• **ASSIGNED TASK**: All that should be output is the block of lines below from the line with "ATOM 23 C C" to the line with "ATOM 39 O O", both included, exactly as written.

• **ENTRIES PROVIDED**:
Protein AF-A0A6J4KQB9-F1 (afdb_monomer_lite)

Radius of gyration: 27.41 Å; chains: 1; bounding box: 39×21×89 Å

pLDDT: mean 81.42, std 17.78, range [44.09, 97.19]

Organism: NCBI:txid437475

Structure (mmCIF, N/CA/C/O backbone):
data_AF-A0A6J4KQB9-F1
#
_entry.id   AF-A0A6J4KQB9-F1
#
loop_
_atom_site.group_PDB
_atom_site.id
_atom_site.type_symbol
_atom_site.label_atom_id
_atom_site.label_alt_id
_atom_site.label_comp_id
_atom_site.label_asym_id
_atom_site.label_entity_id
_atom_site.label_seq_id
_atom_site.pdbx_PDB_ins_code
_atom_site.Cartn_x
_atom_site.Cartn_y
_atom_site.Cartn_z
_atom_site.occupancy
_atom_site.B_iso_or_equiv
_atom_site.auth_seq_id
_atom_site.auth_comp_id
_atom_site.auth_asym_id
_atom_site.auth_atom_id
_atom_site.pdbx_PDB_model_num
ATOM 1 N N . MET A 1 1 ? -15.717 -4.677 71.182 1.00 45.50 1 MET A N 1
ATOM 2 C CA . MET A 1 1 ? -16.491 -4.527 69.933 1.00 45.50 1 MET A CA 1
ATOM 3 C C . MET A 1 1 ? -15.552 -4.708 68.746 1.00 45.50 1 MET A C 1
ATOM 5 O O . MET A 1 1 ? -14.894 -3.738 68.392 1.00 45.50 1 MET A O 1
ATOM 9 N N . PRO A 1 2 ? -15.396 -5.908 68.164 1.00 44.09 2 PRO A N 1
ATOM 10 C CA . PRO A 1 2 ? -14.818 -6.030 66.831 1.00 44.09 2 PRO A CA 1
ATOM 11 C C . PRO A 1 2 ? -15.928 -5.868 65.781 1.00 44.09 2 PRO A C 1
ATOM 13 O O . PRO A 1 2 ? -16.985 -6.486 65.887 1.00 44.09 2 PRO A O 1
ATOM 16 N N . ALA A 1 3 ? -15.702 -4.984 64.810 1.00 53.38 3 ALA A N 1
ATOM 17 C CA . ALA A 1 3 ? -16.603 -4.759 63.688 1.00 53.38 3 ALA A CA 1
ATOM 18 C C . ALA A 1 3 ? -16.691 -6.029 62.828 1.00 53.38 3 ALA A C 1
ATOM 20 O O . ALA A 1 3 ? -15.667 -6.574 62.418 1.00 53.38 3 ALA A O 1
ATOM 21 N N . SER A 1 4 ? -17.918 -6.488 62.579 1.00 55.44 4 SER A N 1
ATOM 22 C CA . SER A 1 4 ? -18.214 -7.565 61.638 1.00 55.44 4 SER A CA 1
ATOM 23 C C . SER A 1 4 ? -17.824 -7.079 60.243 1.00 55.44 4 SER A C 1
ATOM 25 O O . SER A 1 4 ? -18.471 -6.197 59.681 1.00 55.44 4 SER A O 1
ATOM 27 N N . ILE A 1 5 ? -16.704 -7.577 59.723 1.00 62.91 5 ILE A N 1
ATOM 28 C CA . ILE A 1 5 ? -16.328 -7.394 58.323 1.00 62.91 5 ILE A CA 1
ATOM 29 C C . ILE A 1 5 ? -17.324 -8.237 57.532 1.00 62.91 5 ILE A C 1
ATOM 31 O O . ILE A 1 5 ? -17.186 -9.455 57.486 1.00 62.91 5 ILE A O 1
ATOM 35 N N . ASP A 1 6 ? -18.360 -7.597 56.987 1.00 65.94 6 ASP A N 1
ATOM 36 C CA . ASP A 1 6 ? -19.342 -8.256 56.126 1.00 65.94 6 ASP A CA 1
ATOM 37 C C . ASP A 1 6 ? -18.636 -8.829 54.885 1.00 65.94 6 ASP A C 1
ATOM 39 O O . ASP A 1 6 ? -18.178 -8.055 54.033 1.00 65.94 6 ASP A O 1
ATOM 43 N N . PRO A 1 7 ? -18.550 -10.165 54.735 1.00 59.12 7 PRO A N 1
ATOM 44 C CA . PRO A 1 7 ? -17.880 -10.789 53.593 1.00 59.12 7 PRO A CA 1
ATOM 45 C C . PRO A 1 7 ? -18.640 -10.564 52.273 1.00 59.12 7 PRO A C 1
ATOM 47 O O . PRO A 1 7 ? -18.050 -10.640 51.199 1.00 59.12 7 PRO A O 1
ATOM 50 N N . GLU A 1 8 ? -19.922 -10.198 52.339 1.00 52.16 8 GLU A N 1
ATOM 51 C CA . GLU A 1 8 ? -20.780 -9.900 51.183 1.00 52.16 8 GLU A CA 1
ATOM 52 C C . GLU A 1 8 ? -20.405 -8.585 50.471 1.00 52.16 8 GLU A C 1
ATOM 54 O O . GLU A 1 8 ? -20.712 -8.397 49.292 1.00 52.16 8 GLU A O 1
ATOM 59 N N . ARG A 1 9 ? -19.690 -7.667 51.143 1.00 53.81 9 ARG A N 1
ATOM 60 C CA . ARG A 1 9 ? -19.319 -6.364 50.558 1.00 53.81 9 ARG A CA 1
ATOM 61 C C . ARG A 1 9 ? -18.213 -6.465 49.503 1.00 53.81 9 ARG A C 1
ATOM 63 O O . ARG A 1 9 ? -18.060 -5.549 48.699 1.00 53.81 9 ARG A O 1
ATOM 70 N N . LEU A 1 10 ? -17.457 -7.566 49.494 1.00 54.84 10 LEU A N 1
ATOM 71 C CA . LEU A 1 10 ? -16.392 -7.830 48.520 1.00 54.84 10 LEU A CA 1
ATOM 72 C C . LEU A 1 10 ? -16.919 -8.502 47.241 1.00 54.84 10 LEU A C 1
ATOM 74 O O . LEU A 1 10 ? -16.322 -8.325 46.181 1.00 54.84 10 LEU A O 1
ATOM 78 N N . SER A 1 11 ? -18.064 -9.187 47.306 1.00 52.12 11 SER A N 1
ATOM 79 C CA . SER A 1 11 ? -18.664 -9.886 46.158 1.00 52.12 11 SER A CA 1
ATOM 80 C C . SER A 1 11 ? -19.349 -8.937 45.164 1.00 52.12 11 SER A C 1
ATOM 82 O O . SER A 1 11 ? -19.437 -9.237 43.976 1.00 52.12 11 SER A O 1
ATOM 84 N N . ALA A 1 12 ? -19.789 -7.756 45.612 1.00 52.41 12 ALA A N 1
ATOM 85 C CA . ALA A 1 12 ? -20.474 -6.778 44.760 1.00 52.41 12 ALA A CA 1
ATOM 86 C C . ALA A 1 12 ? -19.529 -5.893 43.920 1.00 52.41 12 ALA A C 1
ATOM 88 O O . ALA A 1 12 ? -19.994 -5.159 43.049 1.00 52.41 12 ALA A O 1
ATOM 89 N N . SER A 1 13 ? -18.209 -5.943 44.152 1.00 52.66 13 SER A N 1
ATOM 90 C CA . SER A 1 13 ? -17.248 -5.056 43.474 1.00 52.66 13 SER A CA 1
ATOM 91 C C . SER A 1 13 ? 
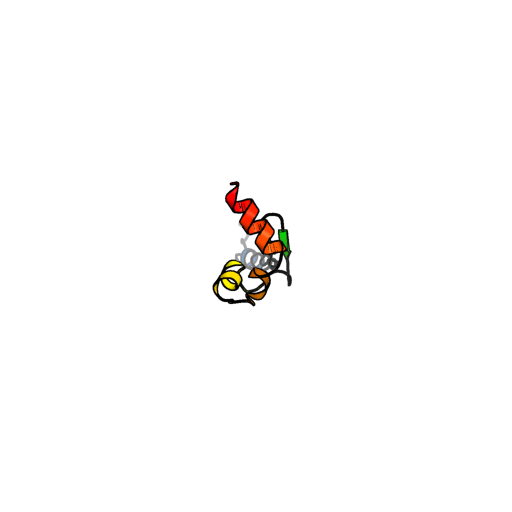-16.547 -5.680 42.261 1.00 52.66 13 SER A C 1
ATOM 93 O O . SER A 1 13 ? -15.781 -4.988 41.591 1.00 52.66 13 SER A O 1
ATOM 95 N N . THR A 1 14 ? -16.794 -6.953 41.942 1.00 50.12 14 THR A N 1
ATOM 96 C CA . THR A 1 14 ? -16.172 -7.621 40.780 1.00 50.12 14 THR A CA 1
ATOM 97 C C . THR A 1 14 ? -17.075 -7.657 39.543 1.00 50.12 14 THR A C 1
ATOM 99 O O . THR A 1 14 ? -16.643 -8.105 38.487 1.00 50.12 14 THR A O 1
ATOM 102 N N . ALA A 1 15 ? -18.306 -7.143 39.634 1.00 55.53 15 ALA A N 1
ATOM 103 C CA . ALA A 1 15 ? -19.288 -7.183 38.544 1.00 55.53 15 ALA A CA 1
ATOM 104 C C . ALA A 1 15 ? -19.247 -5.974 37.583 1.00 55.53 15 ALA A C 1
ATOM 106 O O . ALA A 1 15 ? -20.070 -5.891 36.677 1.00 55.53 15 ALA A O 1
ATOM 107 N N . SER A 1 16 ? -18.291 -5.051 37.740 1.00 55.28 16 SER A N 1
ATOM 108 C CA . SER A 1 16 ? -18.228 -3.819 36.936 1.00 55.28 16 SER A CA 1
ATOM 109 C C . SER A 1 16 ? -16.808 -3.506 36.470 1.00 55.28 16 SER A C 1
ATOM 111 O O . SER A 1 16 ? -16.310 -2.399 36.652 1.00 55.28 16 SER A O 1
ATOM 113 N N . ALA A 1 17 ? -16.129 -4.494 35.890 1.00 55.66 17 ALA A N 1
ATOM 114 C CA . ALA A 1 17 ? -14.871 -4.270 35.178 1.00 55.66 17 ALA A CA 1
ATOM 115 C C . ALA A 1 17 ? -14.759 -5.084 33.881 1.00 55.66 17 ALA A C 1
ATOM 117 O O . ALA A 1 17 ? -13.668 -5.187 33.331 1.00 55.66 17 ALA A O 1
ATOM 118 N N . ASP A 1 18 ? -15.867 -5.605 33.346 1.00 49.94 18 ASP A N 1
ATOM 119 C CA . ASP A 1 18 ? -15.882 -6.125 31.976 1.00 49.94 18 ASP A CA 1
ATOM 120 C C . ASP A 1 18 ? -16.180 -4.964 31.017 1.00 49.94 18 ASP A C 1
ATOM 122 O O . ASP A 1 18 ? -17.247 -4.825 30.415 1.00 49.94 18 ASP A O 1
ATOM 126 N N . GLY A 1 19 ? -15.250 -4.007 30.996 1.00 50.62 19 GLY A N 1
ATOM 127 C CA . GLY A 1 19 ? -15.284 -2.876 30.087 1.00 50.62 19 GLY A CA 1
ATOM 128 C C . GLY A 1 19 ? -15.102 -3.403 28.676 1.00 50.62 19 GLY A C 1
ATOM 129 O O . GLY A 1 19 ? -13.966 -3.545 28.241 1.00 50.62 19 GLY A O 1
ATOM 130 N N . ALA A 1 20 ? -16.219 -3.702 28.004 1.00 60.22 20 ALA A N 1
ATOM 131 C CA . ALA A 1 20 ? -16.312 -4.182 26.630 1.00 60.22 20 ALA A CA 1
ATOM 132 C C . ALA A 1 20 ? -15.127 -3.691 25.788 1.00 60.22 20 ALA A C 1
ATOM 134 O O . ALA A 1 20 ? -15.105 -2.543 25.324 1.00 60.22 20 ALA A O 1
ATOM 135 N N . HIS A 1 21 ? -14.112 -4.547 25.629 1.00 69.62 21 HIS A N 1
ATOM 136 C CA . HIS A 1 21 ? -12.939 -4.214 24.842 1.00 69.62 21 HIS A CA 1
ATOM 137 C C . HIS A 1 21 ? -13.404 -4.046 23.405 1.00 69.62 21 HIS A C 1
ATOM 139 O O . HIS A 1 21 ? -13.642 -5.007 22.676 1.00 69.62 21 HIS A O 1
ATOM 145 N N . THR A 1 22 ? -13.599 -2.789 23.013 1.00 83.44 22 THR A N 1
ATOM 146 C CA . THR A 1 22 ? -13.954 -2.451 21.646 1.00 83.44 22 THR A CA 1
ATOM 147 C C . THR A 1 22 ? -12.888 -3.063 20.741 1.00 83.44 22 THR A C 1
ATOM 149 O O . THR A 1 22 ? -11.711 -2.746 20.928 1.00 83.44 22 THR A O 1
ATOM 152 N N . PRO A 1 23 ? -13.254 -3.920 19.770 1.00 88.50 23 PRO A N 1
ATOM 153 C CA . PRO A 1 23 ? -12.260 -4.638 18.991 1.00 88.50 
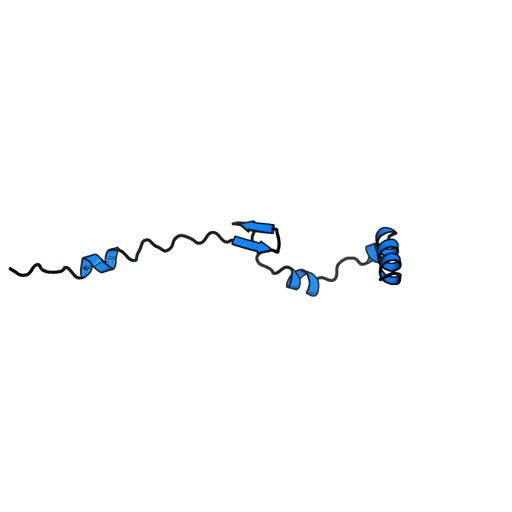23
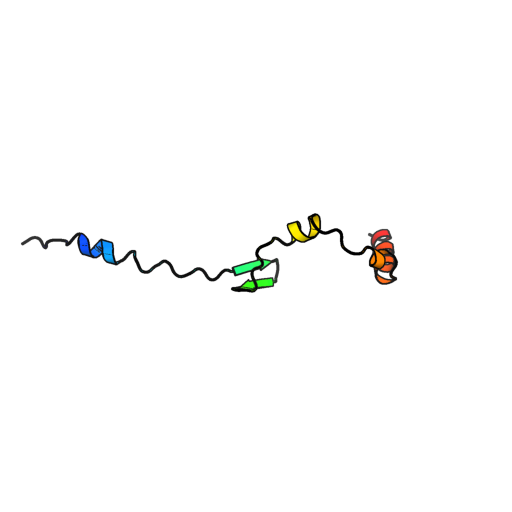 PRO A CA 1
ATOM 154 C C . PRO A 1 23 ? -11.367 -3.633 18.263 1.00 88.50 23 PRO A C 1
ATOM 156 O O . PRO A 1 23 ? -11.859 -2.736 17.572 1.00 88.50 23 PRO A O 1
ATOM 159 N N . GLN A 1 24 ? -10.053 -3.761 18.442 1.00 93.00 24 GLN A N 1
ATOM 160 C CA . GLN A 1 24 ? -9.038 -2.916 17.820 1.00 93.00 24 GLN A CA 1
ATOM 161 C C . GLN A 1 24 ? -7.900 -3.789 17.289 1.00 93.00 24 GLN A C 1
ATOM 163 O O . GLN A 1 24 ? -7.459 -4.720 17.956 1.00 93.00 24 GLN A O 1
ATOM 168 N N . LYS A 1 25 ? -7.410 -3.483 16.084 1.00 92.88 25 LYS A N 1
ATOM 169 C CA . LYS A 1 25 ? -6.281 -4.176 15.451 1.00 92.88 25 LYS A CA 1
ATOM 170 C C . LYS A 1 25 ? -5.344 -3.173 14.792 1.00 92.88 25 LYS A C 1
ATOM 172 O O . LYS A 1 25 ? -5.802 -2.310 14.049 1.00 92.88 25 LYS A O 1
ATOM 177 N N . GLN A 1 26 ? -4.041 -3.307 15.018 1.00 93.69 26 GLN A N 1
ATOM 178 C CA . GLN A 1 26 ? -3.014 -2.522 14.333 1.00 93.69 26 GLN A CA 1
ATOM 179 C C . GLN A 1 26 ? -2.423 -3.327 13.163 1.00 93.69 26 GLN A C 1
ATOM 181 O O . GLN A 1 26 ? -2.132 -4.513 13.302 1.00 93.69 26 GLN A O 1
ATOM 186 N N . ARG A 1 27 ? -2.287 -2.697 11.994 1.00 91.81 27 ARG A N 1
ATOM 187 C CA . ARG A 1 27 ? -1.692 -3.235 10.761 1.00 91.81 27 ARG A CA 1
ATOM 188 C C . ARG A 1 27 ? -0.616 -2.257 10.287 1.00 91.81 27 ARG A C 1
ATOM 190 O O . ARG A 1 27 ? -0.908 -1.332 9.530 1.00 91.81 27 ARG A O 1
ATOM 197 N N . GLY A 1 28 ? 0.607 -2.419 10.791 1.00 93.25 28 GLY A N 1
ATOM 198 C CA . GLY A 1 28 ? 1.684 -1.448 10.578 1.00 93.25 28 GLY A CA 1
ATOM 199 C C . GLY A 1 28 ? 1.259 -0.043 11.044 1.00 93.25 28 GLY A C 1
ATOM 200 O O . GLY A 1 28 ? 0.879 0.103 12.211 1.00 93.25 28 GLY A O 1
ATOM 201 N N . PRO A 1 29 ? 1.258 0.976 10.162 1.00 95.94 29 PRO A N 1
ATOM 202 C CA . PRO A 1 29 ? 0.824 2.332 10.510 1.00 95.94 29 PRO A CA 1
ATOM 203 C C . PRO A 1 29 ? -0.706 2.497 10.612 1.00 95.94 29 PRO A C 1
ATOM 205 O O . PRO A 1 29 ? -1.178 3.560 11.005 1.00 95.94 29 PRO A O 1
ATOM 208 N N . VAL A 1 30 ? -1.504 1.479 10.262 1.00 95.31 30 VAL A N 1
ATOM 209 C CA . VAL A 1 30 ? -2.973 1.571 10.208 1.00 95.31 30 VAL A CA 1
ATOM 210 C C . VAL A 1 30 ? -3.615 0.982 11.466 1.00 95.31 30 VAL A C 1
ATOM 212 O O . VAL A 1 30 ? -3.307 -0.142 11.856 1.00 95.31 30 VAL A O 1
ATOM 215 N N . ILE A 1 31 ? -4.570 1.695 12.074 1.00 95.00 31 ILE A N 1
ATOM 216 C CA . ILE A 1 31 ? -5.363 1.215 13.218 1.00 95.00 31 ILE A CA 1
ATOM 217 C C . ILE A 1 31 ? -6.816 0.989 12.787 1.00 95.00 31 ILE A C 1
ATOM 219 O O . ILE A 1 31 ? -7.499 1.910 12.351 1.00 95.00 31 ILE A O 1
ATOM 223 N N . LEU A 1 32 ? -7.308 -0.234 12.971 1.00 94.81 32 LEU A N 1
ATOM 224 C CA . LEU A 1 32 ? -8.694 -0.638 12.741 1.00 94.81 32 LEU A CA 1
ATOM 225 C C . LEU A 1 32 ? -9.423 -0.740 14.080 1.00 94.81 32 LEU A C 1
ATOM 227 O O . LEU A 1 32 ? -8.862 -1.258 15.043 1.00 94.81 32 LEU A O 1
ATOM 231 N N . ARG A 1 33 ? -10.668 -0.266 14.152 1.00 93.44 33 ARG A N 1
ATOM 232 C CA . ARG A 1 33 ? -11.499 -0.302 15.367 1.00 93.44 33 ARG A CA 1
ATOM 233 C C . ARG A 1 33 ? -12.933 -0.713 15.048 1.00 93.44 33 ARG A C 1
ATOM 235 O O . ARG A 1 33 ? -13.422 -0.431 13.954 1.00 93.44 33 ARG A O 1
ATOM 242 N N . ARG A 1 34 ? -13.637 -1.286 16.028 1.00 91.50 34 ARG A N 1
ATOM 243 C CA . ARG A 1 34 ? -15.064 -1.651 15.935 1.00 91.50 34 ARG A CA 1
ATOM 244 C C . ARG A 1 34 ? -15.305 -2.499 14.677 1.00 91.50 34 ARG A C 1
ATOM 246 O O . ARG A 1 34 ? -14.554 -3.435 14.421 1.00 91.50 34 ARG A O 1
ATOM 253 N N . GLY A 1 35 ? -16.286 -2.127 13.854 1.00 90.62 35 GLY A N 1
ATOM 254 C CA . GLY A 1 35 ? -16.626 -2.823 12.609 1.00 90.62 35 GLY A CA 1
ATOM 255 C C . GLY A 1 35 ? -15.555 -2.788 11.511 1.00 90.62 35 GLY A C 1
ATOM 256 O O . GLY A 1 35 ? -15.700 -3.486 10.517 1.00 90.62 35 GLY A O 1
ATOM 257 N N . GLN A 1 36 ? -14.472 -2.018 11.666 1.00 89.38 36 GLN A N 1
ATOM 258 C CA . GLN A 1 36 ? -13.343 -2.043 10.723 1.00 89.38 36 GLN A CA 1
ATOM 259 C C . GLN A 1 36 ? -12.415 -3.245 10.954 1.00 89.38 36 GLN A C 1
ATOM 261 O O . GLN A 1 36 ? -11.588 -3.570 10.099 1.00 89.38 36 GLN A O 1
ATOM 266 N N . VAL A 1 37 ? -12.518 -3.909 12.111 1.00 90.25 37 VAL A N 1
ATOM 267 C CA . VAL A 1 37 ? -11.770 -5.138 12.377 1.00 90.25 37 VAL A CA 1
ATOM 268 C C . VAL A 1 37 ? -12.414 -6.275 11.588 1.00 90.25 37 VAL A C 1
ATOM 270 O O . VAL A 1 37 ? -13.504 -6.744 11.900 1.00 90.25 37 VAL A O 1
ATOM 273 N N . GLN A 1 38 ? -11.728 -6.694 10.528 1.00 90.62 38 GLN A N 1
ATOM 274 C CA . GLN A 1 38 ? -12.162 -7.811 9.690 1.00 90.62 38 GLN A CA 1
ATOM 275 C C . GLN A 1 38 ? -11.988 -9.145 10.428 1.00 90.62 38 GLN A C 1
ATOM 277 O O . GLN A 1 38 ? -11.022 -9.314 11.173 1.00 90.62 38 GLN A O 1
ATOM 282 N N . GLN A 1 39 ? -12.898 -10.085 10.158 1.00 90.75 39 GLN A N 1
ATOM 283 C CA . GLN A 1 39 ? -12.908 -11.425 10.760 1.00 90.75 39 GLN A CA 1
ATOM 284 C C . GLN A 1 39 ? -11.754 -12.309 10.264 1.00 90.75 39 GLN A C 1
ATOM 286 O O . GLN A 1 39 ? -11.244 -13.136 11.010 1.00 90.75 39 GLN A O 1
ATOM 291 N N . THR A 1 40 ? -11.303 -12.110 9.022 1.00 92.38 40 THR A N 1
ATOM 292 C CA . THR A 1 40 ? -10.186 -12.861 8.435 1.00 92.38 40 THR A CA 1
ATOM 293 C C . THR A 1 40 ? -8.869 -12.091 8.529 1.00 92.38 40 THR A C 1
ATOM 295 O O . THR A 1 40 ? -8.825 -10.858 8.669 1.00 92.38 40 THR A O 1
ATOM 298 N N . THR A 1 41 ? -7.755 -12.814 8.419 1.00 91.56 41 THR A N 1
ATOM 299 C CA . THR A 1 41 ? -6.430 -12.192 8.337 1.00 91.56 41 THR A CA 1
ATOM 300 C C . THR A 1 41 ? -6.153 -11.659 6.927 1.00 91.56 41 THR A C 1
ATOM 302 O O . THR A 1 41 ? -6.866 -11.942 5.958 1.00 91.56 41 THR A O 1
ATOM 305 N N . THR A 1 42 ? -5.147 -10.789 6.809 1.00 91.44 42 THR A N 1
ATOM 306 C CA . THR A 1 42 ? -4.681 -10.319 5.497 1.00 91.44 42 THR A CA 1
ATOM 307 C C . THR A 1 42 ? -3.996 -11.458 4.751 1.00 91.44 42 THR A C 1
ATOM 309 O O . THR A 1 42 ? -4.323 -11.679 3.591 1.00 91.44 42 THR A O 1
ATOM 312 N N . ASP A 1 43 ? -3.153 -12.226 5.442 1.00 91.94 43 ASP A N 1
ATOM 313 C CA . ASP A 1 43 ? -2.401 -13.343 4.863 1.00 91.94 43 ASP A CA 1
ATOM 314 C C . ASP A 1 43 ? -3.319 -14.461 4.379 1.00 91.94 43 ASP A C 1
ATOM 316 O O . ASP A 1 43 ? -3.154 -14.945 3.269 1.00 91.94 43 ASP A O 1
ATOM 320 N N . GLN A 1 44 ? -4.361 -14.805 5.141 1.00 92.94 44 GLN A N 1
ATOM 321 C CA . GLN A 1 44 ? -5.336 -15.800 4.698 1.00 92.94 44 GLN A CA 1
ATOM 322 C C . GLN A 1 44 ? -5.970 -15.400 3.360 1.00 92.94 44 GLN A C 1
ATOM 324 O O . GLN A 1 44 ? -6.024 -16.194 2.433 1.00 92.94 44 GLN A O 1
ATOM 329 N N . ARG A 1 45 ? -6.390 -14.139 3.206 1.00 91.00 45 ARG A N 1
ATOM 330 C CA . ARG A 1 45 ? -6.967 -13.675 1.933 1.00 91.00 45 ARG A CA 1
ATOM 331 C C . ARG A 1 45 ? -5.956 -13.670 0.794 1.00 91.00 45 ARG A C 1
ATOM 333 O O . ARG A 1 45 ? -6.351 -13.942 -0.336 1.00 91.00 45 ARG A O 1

• **RESULT FOR THIS TASK**:
ATOM 23 C C . SER A 1 4 ? -17.824 -7.079 60.243 1.00 55.44 4 SER A C 1
ATOM 25 O O . SER A 1 4 ? -18.471 -6.197 59.681 1.00 55.44 4 SER A O 1
ATOM 27 N N . ILE A 1 5 ? -16.704 -7.577 59.723 1.00 62.91 5 ILE A N 1
ATOM 28 C CA . ILE A 1 5 ? -16.328 -7.394 58.323 1.00 62.91 5 ILE A CA 1
ATOM 29 C C . ILE A 1 5 ? -17.324 -8.237 57.532 1.00 62.91 5 ILE A C 1
ATOM 31 O O . ILE A 1 5 ? -17.186 -9.455 57.486 1.00 62.91 5 ILE A O 1
ATOM 35 N N . ASP A 1 6 ? -18.360 -7.597 56.987 1.00 65.94 6 ASP A N 1
ATOM 36 C CA . ASP A 1 6 ? -19.342 -8.256 56.126 1.00 65.94 6 ASP A CA 1
ATOM 37 C C . ASP A 1 6 ? -18.636 -8.829 54.885 1.00 65.94 6 ASP A C 1
ATOM 39 O O . ASP A 1 6 ? -18.178 -8.055 54.033 1.00 65.94 6 ASP A O 1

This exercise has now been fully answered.